- The Washington Times - Monday, February 10, 2003

ATLANTA A lucky shot beat Maryland yesterday.
Maryland rallied to within two points late in the game after trailing by 13 in the second half, somehow on the verge of stealing a victory in a game it had not led since early in the first half.
Georgia Tech looked confused, unable to run its play. Instead of resetting the offense, guard Jarrett Jack hurried a 3-pointer with 10 seconds remaining on the shot clock, a mistake of inexperience from the freshman out of Fort Washington. But the ball smacked hard off the glass and went in for a five-point lead with 39 seconds remaining.
“Silly freshman. He just kind of went and did his own thing,” Georgia Tech coach Paul Hewitt said. “Lucky for us.”
Maryland’s momentum was gone, and Georgia Tech won 90-84 before 9,191 at Alexander Memorial Coliseum. The No.8 Terps (14-6, 6-3) fell from first place in the ACC after their second straight loss. Maryland visits Florida State on Wednesday.
The Terps were outplayed and still almost won after wearing down the Yellow Jackets. Maryland shot only 42.2 percent, made six of 21 3-pointers, committed turnovers at critical moments and had seven shots blocked.
Still, Jack’s shot, which put Georgia Tech up 85-80, saved the Yellow Jackets.
“When it left my hand I knew it was going in,” he said. “I didn’t know whether it would be all net or bank. As it went in I had a smirk on my face. I called it afterwards.”
The Terps couldn’t believe it. They suckered the Yellow Jackets into a trap, and Jack still hit the 3 from 20 feet.
“That was the shot we wanted,” guard Steve Blake said. “He shot it long. I don’t think he tried to use the backboard. That hurt.”
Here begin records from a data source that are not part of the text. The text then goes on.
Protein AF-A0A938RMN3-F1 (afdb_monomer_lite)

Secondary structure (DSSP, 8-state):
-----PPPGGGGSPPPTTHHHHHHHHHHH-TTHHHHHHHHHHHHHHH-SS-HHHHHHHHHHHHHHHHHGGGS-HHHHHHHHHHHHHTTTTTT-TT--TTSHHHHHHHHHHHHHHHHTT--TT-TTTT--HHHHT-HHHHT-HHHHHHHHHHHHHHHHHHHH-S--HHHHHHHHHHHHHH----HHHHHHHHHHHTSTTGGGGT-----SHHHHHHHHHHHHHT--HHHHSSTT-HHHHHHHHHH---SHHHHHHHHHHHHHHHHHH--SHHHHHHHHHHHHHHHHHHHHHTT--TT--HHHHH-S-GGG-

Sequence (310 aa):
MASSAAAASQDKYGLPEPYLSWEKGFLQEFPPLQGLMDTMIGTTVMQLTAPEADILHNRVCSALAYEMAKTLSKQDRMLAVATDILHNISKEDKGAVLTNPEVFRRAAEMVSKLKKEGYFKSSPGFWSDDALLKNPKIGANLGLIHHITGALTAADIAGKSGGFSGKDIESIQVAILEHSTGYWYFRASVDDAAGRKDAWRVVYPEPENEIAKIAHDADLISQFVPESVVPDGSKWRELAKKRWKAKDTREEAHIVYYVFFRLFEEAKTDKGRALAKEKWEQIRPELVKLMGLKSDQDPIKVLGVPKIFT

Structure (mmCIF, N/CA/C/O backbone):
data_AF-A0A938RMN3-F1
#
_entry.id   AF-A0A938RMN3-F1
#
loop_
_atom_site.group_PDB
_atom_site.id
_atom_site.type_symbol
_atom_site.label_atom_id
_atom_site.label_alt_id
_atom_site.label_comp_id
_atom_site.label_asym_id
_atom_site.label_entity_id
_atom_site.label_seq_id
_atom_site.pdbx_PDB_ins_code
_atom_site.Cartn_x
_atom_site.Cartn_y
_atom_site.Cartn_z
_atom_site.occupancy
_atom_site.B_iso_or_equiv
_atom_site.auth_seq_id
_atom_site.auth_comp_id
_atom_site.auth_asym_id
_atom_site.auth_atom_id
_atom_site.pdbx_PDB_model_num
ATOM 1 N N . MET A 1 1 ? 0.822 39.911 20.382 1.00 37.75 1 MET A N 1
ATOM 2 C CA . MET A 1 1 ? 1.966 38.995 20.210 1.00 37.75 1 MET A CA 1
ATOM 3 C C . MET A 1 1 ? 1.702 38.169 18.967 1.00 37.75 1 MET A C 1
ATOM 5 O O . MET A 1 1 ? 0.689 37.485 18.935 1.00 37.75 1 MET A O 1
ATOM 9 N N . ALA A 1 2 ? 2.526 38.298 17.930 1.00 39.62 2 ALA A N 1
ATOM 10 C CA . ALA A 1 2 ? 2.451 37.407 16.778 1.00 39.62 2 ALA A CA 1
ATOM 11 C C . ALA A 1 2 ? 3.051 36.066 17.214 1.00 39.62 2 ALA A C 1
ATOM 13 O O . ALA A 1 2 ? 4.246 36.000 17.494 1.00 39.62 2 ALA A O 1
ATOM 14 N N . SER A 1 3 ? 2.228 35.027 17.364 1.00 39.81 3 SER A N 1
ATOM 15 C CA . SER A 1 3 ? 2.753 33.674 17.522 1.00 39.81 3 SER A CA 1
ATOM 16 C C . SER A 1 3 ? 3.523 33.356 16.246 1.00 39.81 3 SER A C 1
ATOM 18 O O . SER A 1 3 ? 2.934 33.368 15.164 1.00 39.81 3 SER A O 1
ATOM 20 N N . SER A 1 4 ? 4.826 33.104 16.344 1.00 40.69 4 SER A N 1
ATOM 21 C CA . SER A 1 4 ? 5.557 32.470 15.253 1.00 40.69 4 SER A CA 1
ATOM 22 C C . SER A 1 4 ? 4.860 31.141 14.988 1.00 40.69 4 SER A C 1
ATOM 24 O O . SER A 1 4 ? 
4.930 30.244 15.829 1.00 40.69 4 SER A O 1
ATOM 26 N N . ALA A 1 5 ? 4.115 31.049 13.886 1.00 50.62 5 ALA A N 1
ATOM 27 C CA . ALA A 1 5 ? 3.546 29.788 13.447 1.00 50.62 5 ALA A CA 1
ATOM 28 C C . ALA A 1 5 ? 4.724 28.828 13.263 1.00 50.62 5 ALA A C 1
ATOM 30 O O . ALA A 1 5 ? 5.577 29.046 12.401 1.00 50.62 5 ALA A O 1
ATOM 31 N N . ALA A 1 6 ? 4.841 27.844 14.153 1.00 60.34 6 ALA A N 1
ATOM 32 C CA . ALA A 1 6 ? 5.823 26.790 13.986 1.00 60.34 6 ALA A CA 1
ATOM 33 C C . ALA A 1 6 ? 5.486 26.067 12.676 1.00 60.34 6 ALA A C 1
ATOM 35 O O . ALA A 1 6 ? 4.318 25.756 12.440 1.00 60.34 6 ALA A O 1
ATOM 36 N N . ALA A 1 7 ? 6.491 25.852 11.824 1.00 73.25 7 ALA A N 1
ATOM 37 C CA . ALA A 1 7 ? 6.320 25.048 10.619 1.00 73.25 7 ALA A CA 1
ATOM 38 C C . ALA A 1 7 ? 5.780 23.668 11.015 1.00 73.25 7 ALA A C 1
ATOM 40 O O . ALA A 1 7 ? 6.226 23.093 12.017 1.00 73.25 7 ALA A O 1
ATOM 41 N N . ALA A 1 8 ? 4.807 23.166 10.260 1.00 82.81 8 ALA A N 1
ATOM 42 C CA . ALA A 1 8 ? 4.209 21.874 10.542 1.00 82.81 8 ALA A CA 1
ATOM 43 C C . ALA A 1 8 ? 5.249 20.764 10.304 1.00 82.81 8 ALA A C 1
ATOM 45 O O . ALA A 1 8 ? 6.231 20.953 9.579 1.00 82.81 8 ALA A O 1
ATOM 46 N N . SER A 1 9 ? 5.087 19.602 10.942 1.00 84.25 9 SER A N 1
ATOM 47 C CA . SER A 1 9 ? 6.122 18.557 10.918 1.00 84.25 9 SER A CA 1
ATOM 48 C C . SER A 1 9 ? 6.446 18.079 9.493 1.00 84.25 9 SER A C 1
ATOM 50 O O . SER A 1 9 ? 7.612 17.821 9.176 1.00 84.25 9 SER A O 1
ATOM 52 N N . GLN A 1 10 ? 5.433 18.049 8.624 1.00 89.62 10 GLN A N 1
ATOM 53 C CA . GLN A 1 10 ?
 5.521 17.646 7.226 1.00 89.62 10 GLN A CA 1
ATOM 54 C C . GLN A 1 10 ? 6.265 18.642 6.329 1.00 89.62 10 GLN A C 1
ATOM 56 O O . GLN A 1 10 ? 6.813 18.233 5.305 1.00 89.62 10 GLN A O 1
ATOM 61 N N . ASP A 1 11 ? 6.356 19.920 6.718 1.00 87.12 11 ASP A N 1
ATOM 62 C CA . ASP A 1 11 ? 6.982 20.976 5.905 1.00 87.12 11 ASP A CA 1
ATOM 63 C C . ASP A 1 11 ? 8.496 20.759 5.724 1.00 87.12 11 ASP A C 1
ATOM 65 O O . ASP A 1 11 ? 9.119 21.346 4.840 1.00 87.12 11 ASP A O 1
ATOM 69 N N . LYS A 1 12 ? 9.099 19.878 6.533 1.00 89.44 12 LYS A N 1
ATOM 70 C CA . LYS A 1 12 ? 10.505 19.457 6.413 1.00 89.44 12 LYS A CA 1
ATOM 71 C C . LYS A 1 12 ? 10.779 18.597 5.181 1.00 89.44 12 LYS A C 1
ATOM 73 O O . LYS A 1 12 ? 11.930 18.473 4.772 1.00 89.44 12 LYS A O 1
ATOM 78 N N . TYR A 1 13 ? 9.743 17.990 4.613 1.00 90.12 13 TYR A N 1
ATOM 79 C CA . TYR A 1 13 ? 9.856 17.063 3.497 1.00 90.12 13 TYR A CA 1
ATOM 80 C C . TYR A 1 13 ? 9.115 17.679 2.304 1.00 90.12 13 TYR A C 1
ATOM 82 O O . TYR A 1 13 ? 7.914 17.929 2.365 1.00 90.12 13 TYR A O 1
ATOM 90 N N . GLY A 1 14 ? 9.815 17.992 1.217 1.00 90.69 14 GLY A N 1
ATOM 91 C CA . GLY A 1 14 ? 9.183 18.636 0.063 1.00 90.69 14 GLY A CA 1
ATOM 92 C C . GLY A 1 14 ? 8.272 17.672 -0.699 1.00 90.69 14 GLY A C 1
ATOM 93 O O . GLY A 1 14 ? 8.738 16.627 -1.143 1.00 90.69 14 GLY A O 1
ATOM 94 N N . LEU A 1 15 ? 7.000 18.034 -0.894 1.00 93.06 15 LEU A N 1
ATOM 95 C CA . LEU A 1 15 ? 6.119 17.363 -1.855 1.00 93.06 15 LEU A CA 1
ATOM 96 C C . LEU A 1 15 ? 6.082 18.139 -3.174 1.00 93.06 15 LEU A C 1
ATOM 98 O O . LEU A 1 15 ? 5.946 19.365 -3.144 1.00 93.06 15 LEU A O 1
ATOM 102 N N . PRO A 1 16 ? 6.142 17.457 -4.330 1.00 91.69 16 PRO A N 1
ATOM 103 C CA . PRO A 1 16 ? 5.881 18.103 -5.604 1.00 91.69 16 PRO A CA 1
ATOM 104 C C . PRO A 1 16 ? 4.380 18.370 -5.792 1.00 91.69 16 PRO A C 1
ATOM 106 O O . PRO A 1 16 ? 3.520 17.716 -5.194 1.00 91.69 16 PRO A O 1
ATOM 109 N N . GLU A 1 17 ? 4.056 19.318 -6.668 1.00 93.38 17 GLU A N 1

Said guard Drew Nicholas: “Jack hits that shot and breaks our back.”
Twenty-four scouts who were in town for the NBA All-Star Game came to see center Chris Bosh, who was held to 10 points and 11 rebounds in 27 minutes because of foul trouble. Instead, forward B.J. Elder led Georgia Tech with 23 points, while Nicholas’ 18 paced Maryland.
The heavy homecourt edge was apparent in the deafening bandbox. Georgia Tech (12-8, 5-4) improved to 11-0 at home compared to 0-7 on the road and 1-1 at neutral sites.
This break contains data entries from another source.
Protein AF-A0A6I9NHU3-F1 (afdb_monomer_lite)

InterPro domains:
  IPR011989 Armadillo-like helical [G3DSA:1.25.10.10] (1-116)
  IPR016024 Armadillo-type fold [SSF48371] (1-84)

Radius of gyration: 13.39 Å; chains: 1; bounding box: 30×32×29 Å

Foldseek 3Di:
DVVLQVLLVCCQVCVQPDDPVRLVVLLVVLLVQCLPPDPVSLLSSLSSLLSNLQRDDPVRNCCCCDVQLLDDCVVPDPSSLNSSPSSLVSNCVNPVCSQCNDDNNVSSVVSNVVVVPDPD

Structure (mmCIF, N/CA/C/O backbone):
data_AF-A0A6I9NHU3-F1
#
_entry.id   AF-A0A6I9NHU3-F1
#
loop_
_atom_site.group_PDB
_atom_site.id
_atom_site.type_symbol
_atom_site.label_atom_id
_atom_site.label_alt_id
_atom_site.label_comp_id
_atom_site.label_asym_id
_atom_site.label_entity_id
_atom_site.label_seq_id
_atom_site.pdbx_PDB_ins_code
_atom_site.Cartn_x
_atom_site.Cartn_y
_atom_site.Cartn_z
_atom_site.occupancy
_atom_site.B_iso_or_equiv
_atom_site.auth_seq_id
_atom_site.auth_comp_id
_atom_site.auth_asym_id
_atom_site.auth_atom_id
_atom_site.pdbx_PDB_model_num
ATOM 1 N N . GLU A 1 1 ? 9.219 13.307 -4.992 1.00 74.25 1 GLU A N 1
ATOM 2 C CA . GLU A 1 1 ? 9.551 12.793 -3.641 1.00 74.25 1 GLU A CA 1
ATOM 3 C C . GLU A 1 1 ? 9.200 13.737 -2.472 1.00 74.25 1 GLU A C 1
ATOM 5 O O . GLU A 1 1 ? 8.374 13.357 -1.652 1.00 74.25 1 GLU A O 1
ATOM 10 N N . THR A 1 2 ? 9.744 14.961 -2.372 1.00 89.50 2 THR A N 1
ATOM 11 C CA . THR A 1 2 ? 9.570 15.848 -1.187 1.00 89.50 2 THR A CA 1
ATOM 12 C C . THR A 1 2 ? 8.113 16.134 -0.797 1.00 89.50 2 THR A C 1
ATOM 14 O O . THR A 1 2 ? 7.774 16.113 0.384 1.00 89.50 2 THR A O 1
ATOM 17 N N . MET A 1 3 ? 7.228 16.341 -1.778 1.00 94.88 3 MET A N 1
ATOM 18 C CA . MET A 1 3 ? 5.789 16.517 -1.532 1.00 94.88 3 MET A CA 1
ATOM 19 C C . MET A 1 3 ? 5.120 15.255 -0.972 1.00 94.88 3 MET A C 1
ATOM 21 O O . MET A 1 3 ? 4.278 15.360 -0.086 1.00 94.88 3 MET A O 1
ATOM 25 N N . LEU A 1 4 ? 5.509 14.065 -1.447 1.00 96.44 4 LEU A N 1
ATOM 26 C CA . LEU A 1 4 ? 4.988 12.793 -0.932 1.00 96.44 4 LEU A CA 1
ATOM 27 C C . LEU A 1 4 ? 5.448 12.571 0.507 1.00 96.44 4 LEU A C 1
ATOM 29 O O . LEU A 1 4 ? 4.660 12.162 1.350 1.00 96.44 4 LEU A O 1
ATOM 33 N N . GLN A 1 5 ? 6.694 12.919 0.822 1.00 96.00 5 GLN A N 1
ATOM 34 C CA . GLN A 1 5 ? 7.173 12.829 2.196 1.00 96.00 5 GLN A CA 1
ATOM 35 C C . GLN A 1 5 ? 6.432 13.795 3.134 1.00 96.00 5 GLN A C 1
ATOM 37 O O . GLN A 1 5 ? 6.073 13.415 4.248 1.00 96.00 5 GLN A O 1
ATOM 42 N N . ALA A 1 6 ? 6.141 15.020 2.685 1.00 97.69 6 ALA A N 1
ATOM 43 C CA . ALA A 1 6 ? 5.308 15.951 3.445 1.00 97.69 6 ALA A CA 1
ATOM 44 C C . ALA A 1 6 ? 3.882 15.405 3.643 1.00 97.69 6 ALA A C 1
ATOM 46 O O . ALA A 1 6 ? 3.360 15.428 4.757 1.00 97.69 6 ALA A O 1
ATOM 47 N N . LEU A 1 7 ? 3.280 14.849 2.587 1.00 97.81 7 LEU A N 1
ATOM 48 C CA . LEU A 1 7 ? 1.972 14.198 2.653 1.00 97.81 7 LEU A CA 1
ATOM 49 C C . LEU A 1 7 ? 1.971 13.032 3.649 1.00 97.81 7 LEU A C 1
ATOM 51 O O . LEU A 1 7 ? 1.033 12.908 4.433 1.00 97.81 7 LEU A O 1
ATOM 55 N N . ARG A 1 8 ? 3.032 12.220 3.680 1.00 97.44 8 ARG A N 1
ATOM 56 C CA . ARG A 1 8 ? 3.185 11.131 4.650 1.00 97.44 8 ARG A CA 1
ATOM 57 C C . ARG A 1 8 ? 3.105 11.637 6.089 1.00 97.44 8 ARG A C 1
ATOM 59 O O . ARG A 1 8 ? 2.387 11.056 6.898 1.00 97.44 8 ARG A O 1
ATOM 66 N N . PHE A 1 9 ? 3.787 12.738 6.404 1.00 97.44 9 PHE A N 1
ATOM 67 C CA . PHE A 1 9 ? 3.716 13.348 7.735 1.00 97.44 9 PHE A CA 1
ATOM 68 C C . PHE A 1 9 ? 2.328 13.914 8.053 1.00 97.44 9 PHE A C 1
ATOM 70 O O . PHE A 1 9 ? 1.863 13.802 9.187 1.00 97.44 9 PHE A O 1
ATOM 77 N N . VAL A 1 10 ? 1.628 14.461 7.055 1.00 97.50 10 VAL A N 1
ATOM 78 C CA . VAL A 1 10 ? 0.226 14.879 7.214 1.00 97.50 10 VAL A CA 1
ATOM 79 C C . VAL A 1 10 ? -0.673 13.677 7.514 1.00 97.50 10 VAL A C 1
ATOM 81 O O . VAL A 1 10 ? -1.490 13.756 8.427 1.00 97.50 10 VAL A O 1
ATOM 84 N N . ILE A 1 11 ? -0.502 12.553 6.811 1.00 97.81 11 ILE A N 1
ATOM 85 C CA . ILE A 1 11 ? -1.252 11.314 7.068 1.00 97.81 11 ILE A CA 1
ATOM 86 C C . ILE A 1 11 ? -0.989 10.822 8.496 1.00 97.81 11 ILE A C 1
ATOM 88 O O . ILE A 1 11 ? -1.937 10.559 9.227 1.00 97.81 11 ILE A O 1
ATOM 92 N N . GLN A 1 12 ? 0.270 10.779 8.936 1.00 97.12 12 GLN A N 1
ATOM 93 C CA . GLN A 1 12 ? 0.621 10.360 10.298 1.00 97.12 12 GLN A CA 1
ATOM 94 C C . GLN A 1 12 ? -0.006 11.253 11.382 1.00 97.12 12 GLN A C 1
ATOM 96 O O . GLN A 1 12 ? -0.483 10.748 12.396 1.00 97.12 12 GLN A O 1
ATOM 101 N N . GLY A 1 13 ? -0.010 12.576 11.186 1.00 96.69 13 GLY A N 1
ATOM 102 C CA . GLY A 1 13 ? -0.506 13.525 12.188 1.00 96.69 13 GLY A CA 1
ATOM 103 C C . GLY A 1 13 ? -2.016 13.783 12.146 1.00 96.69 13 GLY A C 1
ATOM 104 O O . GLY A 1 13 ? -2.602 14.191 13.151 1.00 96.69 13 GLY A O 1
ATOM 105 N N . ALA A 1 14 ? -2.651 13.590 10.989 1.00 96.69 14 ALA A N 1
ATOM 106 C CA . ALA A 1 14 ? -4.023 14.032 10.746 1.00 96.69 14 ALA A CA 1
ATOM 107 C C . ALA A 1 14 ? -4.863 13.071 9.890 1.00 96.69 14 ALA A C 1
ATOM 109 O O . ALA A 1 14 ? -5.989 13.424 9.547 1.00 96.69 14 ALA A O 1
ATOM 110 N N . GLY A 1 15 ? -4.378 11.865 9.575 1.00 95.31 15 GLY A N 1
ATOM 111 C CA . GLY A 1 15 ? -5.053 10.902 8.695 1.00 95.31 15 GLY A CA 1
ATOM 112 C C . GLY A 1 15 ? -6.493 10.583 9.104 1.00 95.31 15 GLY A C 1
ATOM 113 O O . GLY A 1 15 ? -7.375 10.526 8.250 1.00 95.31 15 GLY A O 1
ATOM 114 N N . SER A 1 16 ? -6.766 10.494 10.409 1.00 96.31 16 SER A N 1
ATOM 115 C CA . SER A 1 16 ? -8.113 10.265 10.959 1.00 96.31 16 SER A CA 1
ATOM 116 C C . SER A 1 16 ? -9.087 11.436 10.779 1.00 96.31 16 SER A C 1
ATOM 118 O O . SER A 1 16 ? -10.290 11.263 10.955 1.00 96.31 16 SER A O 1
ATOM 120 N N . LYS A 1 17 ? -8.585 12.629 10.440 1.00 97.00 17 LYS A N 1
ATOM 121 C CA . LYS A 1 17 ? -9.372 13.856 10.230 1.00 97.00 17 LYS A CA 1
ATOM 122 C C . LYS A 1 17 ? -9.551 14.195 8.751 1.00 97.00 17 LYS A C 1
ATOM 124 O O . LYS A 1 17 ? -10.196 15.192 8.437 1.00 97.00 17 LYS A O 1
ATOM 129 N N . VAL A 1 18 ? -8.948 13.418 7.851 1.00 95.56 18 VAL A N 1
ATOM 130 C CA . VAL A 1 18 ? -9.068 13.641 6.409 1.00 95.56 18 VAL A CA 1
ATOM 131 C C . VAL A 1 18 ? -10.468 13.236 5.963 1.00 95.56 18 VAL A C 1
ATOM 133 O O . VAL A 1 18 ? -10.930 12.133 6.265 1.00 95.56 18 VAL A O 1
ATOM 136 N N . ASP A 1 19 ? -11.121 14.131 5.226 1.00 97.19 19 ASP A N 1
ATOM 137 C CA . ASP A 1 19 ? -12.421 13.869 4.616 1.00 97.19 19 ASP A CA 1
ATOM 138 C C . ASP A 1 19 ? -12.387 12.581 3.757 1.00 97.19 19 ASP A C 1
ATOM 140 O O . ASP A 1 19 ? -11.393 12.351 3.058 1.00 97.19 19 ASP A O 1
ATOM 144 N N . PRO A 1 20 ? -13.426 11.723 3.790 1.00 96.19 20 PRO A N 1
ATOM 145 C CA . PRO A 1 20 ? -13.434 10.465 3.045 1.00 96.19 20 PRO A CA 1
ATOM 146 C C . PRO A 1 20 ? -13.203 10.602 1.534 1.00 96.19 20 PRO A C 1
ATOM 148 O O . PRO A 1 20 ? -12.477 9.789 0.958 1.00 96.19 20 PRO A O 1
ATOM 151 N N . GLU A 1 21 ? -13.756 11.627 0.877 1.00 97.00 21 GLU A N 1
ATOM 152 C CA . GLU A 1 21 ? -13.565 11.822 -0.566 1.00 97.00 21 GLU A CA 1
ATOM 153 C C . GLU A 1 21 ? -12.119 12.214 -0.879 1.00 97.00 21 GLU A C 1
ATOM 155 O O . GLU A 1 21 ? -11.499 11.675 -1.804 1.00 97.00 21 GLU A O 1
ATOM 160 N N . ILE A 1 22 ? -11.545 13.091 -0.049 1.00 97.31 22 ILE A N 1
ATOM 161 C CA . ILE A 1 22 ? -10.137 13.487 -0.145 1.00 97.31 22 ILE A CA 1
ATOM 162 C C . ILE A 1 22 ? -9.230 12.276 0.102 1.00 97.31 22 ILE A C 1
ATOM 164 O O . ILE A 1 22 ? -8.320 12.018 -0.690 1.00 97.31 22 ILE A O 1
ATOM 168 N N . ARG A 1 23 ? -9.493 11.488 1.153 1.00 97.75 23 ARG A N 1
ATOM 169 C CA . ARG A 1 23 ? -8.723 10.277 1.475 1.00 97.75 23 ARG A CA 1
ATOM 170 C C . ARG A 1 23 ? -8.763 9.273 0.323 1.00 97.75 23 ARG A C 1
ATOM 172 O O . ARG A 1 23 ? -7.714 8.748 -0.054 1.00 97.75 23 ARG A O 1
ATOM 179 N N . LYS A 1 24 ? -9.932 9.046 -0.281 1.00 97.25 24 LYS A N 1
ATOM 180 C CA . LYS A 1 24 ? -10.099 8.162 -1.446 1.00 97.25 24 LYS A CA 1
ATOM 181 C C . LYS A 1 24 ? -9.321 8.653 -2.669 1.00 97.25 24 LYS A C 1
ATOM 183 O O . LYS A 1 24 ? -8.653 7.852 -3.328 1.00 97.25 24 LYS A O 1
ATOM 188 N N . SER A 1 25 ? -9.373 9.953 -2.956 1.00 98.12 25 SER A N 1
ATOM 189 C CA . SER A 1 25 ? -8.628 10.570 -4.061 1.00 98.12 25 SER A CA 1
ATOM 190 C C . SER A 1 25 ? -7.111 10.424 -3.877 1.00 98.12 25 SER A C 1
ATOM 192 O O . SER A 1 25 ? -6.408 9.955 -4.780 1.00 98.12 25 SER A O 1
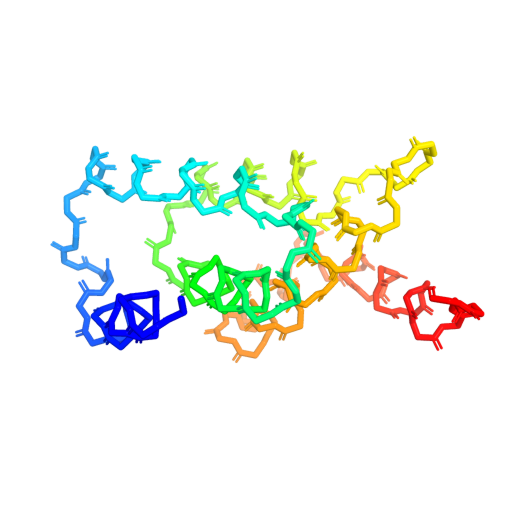ATOM 194 N N . ILE A 1 26 ? -6.615 10.718 -2.668 1.00 97.69 26 ILE A N 1
ATOM 195 C CA . ILE A 1 26 ? -5.202 10.550 -2.305 1.00 97.69 26 ILE A CA 1
ATOM 196 C C . ILE A 1 26 ? -4.789 9.081 -2.446 1.00 97.69 26 ILE A C 1
ATOM 198 O O . ILE A 1 26 ? -3.800 8.787 -3.112 1.00 97.69 26 ILE A O 1
ATOM 202 N N . THR A 1 27 ? -5.570 8.158 -1.880 1.00 98.31 27 THR A N 1
ATOM 203 C CA . THR A 1 27 ? -5.288 6.714 -1.933 1.00 98.31 27 THR A CA 1
ATOM 204 C C . THR A 1 27 ? -5.190 6.225 -3.378 1.00 98.31 27 THR A C 1
ATOM 206 O O . THR A 1 27 ? -4.213 5.579 -3.740 1.00 98.31 27 THR A O 1
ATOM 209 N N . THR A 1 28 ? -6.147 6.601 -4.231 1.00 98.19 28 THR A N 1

“Georgia Tech is a different team here,” Maryland coach Gary Williams said. “They seem quicker here. A lot of times with a young team that’s the way it is.”
Indeed, Hewitt was confident Georgia Tech would win the rematch after it left Comcast Center with an 84-77 loss Dec.29.
“The last game I thought we were right there. We were confident walking out of Comcast,” he said.
Maryland outrebounded Georgia Tech 38-37 with 21 offensive rebounds, but the Terps were regularly beaten by the Yellow Jackets’ quickness in the first half. Georgia Tech converted 55.6 percent of its shots, the best against Maryland this season.
“We didn’t play any defense. We just couldn’t get any stops. When you’re on the road down that much it’s tough fighting back and keeping the momentum,” Nicholas said. “We’re just not working hard enough. That’s got to be an answer. We don’t let people shoot [55.6 percent].”
Maryland trailed 42-34 in the first half after Georgia Tech used a 14-0 run to turn a five-point deficit into a 31-22 lead with 4:52 remaining. The Terps’ outside game was almost nonexistent, with Caner-Medley’s 15-footer with 1:40 left the only Maryland points that didn’t come from around the basket. Maryland converted only 15 of 45 shots, missing all eight 3-point attempts. Nicholas and Blake only managed two points each, shooting a combined 1-for-12.
Georgia Tech led 60-47 with 12:32 remaining, but Maryland steadily crawled back. Maryland closed to 79-75 with 2:48 remaining before Georgia Tech countered with three points underneath. Center Ryan Randle’s 10-footer and Nicholas’ 3-pointer made it 82-80 before Jack ended the drama.
“Down the stretch they could have folded, but they continued to make big shots,” Hewitt said of Maryland. “We were right in their face, and Nicholas and Blake made some tough, tough shots.”